Please repeat, from the entries that follow, the lines from the one containing "ATOM 96 O O" through the one containing "ATOM 135 C C" exactly, adding nothing.

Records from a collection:
>>>

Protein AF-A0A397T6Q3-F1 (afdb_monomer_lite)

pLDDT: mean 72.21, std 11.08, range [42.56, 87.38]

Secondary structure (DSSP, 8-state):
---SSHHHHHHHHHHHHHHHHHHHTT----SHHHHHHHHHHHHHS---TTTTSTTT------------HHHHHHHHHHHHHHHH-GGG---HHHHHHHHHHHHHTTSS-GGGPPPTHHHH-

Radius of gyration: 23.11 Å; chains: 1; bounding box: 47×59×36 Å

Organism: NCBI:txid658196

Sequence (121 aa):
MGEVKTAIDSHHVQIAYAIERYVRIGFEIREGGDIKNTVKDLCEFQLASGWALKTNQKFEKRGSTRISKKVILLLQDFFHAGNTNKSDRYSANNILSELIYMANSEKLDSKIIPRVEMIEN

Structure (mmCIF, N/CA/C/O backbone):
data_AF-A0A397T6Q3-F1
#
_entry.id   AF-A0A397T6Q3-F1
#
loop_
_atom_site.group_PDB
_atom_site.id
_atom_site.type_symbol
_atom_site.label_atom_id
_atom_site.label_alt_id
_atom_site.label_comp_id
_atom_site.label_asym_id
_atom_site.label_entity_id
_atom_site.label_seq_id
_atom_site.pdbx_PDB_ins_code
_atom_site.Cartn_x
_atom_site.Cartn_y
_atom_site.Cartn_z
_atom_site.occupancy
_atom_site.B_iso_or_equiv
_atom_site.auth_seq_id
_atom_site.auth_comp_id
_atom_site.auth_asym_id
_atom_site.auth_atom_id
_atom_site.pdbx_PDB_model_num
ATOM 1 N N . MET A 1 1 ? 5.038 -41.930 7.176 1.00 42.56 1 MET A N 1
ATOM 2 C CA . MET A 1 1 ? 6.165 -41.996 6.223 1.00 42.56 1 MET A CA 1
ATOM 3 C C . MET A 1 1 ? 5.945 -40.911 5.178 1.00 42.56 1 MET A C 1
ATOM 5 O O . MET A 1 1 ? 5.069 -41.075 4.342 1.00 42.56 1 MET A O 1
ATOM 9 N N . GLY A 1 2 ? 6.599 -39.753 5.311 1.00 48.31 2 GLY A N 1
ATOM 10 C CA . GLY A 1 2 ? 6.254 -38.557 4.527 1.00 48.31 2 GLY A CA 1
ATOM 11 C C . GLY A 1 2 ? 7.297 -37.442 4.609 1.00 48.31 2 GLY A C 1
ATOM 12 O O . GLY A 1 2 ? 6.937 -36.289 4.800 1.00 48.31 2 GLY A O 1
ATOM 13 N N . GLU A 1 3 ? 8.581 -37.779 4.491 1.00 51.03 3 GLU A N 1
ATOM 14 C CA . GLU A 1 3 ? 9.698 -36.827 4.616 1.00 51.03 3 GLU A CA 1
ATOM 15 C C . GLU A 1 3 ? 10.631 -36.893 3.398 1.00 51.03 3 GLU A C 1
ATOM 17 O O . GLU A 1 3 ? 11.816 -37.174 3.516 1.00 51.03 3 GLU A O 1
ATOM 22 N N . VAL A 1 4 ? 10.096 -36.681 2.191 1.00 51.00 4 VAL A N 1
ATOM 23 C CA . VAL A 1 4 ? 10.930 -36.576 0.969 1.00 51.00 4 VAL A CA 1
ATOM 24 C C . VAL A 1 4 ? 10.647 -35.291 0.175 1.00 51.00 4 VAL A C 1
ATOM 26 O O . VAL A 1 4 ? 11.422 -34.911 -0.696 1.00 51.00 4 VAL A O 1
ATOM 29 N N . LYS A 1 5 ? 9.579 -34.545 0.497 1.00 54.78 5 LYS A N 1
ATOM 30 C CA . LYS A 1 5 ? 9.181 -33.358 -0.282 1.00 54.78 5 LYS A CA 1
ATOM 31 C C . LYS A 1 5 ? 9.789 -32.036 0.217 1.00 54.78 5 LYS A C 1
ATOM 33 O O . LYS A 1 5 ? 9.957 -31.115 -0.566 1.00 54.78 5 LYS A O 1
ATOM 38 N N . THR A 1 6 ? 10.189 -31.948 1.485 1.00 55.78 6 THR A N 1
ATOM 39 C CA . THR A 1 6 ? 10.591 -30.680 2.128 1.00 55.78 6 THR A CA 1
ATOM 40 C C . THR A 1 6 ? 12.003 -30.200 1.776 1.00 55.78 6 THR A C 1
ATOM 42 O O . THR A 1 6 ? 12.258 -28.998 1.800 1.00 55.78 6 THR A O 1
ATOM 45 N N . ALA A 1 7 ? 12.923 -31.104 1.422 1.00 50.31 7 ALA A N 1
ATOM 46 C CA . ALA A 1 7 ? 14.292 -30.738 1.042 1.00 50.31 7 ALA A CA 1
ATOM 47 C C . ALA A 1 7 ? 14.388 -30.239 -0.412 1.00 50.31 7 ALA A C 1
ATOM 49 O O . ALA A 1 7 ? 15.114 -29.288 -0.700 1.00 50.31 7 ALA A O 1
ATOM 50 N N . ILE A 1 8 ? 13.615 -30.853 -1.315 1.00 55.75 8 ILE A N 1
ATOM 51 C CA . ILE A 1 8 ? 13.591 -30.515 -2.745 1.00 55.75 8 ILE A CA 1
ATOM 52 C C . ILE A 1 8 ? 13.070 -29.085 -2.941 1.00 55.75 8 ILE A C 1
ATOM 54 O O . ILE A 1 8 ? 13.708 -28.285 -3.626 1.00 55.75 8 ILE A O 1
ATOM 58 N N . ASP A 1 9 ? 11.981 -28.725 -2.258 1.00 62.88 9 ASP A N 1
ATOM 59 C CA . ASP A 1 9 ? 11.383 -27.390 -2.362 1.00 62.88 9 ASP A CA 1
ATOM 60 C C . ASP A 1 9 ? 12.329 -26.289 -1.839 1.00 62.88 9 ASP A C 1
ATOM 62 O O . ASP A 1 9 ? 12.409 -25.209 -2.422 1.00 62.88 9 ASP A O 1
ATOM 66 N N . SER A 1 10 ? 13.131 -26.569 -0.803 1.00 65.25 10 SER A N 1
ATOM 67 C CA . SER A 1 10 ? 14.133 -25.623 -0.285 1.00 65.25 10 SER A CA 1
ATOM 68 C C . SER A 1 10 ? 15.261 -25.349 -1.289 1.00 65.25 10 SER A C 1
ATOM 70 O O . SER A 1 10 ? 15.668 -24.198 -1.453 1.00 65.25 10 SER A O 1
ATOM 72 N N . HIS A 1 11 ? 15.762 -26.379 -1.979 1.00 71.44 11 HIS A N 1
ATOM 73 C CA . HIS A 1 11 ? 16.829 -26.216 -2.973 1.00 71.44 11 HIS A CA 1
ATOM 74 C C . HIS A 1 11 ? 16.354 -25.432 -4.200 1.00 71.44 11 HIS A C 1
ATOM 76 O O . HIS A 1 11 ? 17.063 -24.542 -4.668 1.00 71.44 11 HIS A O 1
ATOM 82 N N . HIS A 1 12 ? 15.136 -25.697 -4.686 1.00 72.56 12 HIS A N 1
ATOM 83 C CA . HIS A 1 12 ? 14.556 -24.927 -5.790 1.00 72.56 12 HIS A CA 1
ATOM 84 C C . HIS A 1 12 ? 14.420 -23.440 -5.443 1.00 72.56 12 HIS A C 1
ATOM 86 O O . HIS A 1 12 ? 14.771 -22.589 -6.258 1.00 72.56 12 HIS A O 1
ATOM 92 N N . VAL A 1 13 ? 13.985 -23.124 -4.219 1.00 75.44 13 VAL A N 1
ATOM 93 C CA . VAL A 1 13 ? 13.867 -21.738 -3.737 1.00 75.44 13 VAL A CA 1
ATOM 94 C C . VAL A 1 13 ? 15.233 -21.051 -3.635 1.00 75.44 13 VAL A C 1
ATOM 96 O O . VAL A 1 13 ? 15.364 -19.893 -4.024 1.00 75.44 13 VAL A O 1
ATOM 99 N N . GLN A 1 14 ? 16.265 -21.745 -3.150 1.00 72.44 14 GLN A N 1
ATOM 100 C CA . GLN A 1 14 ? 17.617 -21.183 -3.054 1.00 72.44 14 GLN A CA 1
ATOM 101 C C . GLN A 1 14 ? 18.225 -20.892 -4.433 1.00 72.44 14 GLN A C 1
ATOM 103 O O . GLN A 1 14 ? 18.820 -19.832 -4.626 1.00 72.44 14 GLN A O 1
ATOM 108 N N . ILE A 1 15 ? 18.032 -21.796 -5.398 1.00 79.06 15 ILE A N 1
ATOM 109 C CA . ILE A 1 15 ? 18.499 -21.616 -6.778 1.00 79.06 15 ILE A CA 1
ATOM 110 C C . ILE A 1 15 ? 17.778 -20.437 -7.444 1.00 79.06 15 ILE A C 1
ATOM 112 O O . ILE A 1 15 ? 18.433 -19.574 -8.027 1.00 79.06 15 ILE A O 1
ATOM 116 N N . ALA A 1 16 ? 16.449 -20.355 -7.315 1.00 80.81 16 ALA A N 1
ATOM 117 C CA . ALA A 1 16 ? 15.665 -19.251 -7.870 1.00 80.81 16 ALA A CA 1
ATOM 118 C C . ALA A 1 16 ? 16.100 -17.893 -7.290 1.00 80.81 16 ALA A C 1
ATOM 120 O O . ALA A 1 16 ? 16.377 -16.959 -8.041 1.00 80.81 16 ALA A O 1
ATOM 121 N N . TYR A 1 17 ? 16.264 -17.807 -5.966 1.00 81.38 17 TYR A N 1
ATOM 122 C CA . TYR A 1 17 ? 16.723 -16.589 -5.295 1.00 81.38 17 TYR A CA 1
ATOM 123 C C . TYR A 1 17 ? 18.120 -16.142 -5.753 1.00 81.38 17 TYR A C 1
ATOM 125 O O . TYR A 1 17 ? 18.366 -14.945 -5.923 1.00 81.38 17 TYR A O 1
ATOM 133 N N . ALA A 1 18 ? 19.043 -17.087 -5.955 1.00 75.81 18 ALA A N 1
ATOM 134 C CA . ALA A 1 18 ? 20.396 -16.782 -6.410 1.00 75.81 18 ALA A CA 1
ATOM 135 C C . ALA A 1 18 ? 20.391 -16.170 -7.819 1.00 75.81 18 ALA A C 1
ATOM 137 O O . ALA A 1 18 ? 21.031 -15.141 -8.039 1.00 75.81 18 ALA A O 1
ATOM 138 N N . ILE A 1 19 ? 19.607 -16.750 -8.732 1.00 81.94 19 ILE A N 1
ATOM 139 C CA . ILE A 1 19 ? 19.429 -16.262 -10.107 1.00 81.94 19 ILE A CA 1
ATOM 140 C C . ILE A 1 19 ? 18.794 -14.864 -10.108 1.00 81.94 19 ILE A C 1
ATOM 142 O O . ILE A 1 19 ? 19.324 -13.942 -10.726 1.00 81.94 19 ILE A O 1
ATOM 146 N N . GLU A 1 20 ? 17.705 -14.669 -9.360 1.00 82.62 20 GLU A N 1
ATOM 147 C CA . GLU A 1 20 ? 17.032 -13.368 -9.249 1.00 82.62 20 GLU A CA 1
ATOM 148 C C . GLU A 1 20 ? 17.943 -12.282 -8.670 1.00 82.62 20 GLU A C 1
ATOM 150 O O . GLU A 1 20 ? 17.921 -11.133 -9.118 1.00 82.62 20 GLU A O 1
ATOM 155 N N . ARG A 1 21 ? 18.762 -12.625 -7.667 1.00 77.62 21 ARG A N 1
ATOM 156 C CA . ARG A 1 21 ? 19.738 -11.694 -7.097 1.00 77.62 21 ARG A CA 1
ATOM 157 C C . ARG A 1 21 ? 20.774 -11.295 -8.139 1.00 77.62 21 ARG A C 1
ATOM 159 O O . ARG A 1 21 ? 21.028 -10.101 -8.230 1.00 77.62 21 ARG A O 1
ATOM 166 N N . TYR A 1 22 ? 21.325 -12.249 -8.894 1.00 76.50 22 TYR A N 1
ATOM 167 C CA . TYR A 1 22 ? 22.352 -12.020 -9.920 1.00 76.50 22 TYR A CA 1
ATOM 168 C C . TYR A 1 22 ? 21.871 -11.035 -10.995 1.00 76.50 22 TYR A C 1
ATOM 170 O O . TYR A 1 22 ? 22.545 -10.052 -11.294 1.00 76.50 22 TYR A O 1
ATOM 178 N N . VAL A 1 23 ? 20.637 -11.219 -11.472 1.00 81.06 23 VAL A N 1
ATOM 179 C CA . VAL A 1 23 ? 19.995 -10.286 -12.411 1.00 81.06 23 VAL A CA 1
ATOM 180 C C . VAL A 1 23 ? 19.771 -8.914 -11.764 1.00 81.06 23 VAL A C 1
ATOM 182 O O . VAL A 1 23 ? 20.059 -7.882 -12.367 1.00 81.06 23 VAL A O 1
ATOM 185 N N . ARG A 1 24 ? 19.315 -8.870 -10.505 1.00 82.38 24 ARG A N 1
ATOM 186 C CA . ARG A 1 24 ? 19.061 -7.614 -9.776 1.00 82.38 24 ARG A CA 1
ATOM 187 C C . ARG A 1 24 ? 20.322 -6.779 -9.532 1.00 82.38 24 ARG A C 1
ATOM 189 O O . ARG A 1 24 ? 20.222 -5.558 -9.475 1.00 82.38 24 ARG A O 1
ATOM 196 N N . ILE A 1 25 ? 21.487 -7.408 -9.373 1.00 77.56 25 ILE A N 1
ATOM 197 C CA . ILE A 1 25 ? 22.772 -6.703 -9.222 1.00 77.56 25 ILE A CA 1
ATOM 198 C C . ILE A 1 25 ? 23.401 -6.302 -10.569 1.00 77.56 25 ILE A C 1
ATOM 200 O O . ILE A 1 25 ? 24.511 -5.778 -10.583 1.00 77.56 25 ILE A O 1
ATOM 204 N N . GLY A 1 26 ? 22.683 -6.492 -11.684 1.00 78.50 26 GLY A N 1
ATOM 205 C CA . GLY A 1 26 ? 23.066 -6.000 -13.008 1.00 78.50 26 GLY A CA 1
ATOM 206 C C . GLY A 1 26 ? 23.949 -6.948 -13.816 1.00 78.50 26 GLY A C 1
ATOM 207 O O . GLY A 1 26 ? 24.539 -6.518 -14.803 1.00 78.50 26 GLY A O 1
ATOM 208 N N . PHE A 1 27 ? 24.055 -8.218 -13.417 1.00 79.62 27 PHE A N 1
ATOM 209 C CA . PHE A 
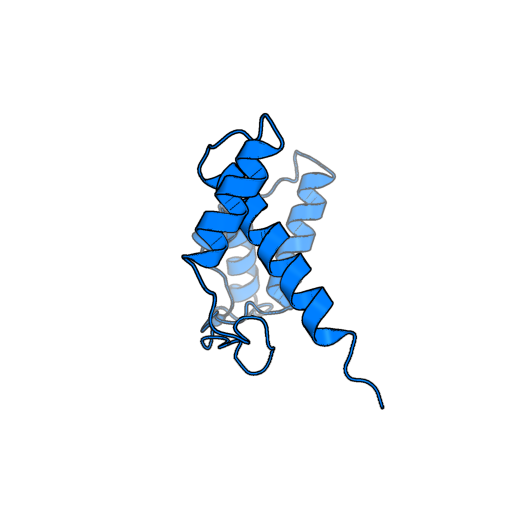1 27 ? 24.805 -9.220 -14.170 1.00 79.62 27 PHE A CA 1
ATOM 210 C C . PHE A 1 27 ? 23.881 -9.924 -15.172 1.00 79.62 27 PHE A C 1
ATOM 212 O O . PHE A 1 27 ? 22.780 -10.359 -14.828 1.00 79.62 27 PHE A O 1
ATOM 219 N N . GLU A 1 28 ? 24.334 -10.046 -16.420 1.00 80.69 28 GLU A N 1
ATOM 220 C CA . GLU A 1 28 ? 23.627 -10.784 -17.470 1.00 80.69 28 GLU A CA 1
ATOM 221 C C . GLU A 1 28 ? 23.952 -12.280 -17.394 1.00 80.69 28 GLU A C 1
ATOM 223 O O . GLU A 1 28 ? 25.115 -12.658 -17.275 1.00 80.69 28 GLU A O 1
ATOM 228 N N . ILE A 1 29 ? 22.930 -13.131 -17.521 1.00 79.69 29 ILE A N 1
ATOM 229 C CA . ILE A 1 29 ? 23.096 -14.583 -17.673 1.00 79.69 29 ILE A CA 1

<<<

▶ RESULT OF THE EXERCISE:
ATOM 96 O O . VAL A 1 13 ? 15.364 -19.893 -4.024 1.00 75.44 13 VAL A O 1
ATOM 99 N N . GLN A 1 14 ? 16.265 -21.745 -3.150 1.00 72.44 14 GLN A N 1
ATOM 100 C CA . GLN A 1 14 ? 17.617 -21.183 -3.054 1.00 72.44 14 GLN A CA 1
ATOM 101 C C . GLN A 1 14 ? 18.225 -20.892 -4.433 1.00 72.44 14 GLN A C 1
ATOM 103 O O . GLN A 1 14 ? 18.820 -19.832 -4.626 1.00 72.44 14 GLN A O 1
ATOM 108 N N . ILE A 1 15 ? 18.032 -21.796 -5.398 1.00 79.06 15 ILE A N 1
ATOM 109 C CA . ILE A 1 15 ? 18.499 -21.616 -6.778 1.00 79.06 15 ILE A CA 1
ATOM 110 C C . ILE A 1 15 ? 17.778 -20.437 -7.444 1.00 79.06 15 ILE A C 1
ATOM 112 O O . ILE A 1 15 ? 18.433 -19.574 -8.027 1.00 79.06 15 ILE A O 1
ATOM 116 N N . ALA A 1 16 ? 16.449 -20.355 -7.315 1.00 80.81 16 ALA A N 1
ATOM 117 C CA . ALA A 1 16 ? 15.665 -19.251 -7.870 1.00 80.81 16 ALA A CA 1
ATOM 118 C C . ALA A 1 16 ? 16.100 -17.893 -7.290 1.00 80.81 16 ALA A C 1
ATOM 120 O O . ALA A 1 16 ? 16.377 -16.959 -8.041 1.00 80.81 16 ALA A O 1
ATOM 121 N N . TYR A 1 17 ? 16.264 -17.807 -5.966 1.00 81.38 17 TYR A N 1
ATOM 122 C CA . TYR A 1 17 ? 16.723 -16.589 -5.295 1.00 81.38 17 TYR A CA 1
ATOM 123 C C . TYR A 1 17 ? 18.120 -16.142 -5.753 1.00 81.38 17 TYR A C 1
ATOM 125 O O . TYR A 1 17 ? 18.366 -14.945 -5.923 1.00 81.38 17 TYR A O 1
ATOM 133 N N . ALA A 1 18 ? 19.043 -17.087 -5.955 1.00 75.81 18 ALA A N 1
ATOM 134 C CA . ALA A 1 18 ? 20.396 -16.782 -6.410 1.00 75.81 18 ALA A CA 1
ATOM 135 C C . ALA A 1 18 ? 20.391 -16.170 -7.819 1.00 75.81 18 ALA A C 1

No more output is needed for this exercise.